The AI *tries* (badly) to play strategically. No older Civ AI really used war strategically - indeed in Civ IV it was all dictated by how much they liked/disliked you, hence the famous diplomatic transparency system. War was the "final sanction" - if relations deteriorated that far, each side tried to wipe out the other without any particular considerations about military objectives (should I take town X? Have I obtained an advantage so far in this war? If so, should I declare peace? Indeed, an AI civ that's winning would almost never offer peace whatever the context, even if that forced them to keep up unit production when it was no longer strategically wise). In Civ V I routinely get declarations of war from civs with specific interests in obtaining my border city (and has the 'we dislike you settling near us' mechanic to prompt it to do so), and they will often then offer peace either when this has been achieved, or when their initial attack fails. But the AI is of course infamously bad, and the effort to play war strategically comes at the expense of trying to do so diplomatically, hence the notoriously erratic war declarations by an AI that seems to be programmed to focus on capturing City X regardless of the surrounding diplomatic context - they'll just declare war when they feel they have the military to do so, irrespective of whether they supposedly like you or not. Also, the strategic decision-making itself is oversimple - they'll try and take border towns, but they won't try and secure towns with specific resources they need, and will ignore a juicy target for an inconsequential settlement that just happens to be closer.

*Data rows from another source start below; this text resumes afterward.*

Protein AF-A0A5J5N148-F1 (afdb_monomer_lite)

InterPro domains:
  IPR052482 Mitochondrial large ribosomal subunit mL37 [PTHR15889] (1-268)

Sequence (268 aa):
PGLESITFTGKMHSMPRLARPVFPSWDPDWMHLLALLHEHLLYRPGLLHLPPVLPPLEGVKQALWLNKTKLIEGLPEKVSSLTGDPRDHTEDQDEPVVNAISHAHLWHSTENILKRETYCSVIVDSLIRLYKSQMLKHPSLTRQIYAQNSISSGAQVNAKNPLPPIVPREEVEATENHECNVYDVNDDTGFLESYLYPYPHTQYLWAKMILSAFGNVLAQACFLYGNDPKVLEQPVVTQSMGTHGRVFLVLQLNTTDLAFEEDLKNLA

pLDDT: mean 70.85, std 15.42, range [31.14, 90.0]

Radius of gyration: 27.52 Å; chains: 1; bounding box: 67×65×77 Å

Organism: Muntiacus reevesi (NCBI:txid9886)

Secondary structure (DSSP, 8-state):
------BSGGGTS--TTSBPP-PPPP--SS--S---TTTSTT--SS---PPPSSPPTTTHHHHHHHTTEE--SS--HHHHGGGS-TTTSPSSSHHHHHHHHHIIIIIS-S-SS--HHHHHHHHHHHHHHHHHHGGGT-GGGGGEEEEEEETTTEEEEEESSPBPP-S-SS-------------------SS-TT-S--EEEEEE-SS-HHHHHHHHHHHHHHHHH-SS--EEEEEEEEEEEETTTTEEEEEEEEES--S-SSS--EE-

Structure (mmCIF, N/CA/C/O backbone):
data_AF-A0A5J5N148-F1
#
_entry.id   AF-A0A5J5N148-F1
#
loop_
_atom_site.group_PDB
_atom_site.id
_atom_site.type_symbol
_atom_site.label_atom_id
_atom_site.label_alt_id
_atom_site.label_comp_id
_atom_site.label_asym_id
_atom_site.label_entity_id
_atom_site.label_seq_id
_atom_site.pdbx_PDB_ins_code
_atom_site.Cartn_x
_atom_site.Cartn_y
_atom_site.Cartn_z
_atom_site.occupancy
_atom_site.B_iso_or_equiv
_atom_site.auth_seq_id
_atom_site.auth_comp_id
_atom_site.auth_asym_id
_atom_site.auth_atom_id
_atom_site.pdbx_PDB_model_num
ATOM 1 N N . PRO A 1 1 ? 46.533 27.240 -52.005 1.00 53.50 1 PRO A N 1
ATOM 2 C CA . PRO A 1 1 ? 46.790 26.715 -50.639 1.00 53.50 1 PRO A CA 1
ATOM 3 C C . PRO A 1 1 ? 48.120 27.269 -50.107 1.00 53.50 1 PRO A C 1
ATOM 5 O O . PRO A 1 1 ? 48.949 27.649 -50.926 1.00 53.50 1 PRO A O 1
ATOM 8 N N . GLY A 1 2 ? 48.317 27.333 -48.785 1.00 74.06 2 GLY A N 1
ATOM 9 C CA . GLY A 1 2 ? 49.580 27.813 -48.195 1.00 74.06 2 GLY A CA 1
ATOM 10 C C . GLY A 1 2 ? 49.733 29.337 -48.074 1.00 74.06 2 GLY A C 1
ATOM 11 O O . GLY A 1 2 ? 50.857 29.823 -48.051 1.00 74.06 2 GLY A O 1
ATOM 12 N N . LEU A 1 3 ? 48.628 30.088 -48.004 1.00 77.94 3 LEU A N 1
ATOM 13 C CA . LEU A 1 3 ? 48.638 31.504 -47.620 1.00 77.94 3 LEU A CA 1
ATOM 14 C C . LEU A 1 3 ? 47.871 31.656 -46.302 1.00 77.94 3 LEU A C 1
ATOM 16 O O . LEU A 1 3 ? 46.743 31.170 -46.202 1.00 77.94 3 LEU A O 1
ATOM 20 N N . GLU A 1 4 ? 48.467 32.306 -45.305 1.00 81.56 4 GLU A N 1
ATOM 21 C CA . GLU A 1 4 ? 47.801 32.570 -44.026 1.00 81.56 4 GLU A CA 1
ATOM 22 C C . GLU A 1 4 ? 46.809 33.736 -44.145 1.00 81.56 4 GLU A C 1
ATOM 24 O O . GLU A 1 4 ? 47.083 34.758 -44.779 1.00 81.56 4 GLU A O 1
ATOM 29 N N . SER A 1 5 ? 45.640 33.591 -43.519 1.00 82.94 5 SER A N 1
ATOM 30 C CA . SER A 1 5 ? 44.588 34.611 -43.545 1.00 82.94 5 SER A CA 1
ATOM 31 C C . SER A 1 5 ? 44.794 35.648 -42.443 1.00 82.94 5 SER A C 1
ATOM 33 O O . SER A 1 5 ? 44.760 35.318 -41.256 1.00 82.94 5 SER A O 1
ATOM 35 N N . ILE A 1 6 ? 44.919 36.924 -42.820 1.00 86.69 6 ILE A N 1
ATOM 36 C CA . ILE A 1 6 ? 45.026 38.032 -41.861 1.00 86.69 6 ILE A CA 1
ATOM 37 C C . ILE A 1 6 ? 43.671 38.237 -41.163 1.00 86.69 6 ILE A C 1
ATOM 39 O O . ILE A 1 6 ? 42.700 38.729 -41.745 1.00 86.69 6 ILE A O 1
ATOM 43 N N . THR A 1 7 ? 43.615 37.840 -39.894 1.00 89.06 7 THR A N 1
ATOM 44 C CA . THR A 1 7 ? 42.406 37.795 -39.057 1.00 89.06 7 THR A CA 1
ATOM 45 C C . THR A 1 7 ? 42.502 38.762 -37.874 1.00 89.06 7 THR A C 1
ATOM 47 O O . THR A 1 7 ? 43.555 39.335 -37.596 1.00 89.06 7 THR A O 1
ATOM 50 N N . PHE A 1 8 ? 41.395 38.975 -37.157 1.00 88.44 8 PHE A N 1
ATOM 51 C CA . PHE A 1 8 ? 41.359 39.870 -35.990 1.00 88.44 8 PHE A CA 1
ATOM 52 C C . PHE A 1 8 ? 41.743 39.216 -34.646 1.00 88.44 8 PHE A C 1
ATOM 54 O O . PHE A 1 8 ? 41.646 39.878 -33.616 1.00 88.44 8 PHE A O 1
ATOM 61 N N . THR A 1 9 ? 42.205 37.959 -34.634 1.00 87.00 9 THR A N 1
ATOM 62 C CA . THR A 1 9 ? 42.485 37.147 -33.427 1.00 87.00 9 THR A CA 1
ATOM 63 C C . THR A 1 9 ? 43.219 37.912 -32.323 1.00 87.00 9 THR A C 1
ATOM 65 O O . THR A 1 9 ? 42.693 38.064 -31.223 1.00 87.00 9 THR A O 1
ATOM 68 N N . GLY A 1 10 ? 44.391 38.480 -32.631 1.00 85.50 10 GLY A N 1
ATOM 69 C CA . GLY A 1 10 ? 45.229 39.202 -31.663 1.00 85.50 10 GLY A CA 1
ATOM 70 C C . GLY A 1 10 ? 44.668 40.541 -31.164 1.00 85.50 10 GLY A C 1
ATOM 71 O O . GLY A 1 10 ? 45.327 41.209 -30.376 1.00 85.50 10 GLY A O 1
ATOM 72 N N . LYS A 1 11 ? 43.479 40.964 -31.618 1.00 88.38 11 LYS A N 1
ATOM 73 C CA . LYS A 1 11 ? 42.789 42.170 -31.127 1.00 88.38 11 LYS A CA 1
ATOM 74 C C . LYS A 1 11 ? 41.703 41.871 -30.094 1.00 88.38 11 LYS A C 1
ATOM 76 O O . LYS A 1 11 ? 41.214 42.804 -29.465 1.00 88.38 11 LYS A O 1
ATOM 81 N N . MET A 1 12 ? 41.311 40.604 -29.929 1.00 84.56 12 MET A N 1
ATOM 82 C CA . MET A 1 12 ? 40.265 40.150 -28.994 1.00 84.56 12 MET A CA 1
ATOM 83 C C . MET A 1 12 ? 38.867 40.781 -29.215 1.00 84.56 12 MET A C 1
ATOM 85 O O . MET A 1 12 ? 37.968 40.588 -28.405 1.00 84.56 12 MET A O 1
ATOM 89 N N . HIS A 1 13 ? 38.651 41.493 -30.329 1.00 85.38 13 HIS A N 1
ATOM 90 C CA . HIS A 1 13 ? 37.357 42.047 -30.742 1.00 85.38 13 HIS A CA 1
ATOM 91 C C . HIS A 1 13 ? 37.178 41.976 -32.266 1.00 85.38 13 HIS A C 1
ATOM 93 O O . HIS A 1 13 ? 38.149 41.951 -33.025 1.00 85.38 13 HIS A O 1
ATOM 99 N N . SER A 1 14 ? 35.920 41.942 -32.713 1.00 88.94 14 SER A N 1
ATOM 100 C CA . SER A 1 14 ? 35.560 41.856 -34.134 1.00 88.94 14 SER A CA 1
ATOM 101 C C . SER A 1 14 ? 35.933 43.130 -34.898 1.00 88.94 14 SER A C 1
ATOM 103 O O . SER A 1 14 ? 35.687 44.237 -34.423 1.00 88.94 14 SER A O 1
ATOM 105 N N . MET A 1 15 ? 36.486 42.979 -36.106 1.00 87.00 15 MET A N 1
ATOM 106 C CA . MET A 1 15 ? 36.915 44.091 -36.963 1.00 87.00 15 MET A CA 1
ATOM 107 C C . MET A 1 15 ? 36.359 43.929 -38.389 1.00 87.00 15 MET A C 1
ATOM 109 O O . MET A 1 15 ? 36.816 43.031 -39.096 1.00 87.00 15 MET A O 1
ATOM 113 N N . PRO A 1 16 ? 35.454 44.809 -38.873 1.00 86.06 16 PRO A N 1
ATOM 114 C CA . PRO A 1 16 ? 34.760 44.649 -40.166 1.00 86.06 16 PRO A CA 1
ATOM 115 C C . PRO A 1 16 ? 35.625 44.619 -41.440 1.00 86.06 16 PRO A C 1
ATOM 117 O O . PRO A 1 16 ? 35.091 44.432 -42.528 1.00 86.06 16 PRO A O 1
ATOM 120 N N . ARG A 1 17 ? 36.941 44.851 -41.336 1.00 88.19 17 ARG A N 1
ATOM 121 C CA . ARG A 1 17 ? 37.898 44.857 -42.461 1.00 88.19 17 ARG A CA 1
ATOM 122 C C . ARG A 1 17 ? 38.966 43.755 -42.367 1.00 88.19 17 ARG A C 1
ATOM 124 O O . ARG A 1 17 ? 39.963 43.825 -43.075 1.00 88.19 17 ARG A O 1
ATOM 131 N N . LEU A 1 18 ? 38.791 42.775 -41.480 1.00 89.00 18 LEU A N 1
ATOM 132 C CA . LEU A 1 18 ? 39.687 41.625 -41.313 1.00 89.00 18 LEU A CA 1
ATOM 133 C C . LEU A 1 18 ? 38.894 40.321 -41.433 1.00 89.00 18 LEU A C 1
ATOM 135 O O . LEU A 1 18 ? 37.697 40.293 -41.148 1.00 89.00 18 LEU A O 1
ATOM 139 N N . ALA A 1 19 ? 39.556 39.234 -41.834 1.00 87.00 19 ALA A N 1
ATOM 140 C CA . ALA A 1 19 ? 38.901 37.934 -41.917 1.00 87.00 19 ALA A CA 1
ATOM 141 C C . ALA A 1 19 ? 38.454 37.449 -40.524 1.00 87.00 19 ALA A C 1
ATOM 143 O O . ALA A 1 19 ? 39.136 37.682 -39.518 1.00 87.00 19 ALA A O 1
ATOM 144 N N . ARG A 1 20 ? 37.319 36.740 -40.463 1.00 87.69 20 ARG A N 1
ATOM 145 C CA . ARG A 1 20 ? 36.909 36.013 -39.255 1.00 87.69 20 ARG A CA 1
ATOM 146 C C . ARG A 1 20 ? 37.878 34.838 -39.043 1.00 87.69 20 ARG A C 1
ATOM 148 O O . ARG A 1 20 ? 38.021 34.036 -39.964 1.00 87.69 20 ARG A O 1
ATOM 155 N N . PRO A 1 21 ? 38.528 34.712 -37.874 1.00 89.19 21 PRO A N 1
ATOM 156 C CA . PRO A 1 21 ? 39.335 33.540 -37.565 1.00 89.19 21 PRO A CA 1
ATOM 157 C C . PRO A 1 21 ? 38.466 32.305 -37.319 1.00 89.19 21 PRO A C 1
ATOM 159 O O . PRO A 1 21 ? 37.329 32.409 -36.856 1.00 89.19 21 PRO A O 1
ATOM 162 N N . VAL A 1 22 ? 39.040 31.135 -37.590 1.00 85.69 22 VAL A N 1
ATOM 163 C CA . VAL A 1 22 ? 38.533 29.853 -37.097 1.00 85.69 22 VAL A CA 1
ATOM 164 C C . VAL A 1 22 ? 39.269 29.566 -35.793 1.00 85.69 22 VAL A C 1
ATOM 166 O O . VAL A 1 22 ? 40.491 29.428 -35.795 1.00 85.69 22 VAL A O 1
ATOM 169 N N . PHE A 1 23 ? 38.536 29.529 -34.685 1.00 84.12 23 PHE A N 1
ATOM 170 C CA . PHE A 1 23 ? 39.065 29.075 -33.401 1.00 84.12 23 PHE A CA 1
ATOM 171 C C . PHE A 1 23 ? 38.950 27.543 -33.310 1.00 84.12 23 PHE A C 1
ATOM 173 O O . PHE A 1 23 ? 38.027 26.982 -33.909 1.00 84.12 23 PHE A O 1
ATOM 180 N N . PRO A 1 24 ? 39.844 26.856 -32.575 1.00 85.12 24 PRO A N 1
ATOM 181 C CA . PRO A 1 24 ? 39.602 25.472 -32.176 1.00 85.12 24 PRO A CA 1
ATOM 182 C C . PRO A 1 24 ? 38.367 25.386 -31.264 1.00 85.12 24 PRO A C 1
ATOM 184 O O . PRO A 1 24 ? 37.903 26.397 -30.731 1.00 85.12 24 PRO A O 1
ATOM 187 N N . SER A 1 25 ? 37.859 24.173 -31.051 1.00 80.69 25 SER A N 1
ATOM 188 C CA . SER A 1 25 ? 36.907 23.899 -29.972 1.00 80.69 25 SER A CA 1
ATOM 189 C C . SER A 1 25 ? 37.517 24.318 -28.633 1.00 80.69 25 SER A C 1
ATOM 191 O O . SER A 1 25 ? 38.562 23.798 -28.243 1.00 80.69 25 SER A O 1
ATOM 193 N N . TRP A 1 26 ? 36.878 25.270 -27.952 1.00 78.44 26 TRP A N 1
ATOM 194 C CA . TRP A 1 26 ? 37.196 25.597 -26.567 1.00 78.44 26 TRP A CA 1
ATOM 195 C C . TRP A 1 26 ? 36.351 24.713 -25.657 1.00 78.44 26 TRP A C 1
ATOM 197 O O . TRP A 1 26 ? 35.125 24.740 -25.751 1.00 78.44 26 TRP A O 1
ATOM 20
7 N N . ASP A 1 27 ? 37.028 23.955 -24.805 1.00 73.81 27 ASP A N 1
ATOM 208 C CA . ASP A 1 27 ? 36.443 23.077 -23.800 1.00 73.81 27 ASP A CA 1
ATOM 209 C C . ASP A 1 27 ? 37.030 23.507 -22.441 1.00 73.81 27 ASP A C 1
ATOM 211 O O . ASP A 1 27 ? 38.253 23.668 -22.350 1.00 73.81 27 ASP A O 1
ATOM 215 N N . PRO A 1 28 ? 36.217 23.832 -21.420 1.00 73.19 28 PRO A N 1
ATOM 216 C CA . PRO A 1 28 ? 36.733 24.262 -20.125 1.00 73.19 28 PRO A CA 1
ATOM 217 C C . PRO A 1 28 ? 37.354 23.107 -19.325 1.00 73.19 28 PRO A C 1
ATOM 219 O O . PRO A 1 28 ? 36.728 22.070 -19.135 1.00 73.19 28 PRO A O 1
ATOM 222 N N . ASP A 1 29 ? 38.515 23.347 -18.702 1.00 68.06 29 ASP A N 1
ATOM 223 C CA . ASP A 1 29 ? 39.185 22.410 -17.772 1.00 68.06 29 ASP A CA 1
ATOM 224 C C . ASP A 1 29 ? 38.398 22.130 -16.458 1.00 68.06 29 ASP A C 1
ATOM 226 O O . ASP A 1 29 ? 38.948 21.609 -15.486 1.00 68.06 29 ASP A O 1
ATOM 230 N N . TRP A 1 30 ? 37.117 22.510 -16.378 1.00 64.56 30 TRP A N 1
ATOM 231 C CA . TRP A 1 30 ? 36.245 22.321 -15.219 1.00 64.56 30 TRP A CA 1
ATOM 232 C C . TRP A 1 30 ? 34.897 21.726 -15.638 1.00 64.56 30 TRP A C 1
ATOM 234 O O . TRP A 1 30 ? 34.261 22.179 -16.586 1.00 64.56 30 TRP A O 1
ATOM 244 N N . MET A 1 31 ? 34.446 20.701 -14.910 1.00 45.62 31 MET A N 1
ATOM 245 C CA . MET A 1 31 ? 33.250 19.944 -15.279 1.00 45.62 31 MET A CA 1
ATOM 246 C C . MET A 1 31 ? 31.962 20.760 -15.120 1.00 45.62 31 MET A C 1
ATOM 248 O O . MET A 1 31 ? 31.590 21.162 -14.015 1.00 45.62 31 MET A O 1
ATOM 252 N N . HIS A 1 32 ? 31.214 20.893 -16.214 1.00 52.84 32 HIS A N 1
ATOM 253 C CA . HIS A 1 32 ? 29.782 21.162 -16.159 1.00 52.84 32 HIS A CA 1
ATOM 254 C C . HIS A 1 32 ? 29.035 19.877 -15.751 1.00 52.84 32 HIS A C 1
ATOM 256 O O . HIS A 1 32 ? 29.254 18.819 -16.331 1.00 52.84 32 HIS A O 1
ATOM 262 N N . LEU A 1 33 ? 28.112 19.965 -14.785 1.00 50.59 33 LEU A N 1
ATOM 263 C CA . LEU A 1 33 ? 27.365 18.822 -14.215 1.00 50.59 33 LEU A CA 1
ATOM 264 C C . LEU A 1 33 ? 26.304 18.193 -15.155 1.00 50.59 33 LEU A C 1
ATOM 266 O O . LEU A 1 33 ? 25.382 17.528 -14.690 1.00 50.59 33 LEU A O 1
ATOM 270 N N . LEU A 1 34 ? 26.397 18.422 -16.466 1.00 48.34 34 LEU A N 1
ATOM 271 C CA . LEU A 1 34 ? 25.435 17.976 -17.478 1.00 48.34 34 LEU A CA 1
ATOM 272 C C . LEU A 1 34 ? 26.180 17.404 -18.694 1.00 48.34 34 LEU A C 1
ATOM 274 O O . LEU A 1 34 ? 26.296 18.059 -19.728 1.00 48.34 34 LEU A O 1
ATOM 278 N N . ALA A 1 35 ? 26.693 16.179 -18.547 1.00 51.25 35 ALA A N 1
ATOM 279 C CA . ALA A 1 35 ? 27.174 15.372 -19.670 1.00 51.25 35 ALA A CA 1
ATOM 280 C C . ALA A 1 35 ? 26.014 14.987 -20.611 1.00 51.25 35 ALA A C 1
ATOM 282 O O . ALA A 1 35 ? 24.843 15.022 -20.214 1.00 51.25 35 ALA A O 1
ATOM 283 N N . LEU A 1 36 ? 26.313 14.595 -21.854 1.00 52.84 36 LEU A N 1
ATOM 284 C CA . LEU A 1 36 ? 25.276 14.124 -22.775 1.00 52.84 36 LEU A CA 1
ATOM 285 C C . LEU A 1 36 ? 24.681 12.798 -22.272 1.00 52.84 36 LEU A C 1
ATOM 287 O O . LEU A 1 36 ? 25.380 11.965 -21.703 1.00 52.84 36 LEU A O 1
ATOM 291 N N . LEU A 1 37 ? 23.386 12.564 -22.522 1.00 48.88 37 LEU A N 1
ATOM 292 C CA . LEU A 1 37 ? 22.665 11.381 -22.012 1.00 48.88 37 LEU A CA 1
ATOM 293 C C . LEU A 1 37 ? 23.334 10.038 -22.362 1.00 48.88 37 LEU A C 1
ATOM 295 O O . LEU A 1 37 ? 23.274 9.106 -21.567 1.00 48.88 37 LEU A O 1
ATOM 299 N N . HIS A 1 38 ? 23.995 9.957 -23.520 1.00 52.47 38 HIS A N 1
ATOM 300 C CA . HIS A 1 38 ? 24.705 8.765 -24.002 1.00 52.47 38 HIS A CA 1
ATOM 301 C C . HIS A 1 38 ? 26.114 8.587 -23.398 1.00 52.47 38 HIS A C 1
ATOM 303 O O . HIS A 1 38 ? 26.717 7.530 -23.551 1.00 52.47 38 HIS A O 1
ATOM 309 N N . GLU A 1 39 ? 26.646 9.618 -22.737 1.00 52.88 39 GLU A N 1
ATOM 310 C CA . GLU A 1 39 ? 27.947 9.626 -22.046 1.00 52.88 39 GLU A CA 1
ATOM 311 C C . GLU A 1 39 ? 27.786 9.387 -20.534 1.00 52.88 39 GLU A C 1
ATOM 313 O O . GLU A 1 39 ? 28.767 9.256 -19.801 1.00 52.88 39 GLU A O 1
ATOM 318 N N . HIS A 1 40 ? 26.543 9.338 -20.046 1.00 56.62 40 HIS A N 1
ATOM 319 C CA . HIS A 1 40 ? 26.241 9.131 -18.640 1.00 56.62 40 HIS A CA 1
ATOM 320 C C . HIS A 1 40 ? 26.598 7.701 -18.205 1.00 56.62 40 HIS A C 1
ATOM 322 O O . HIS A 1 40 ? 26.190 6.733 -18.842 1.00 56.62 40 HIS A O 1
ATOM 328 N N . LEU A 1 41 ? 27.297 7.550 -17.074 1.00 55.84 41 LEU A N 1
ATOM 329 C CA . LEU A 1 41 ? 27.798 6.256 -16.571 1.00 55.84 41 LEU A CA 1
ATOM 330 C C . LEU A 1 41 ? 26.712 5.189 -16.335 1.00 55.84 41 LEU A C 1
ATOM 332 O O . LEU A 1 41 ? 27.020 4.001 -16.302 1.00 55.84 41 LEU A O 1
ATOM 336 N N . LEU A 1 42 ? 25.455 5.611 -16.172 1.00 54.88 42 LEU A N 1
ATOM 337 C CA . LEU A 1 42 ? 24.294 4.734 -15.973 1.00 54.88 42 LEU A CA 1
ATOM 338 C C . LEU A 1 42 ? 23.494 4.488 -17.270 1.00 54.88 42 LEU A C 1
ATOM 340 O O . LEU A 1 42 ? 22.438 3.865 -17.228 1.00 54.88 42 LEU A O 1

As I've noted, from the ground up Civ V seems designed around the idea of making 'tall' strategies a viable alternative to 'wide' strategies, so that you can pursue the same goal in a greater variety of ways. This works to some degree, but plays against what Civ players actually want - as I noted to Sulla, having viable 'tall' empires is all very well strategically, but it simply doesn't appeal to the sort of players who want an empire-building game, because no one buys an empire-builder to create an empire of two or three cities.

Older Civ games may have been strategically limiting in forcing city-sprawl-based strategies, but those are at least strategies that its expected player base will *use*. Civ V's effort to 'balance' tall strategies, while I applaud it as a strategy gamer, is like a first-person shooter game that tries to balance the game so that a knife is as effective as a rocket launcher: it rather misses the point.

And on top of all this, fundamentally Sulla and others have pointed out that for all Civ V's efforts to become more strategic, it ultimately hasn't worked. A key complaint levelled against it is that it is still possible to win with a cookie-cutter strategy even at the highest difficulty levels, exactly as has always been the case in Civ - again, because Civ fundamentally doesn't allow the kind of interaction with opponents' strategies that's required to prevent this from happening.

EDIT: And while this has been true for five incarnations of Civilization, it is only generating complaints now. Why? Because Civ V, unlike Civs 1-4, is all about the strategy - it doesn't really offer anything else to the players. THe older games could still be fun empire simulators even if they always played out essentially the same way; there were always minor differences in detail or random events that were of no strategic importance, but whiich made the game interesting to play repeatedly. That's not really true of Civ V, hence common reports of people 'completing' the game and getting bored.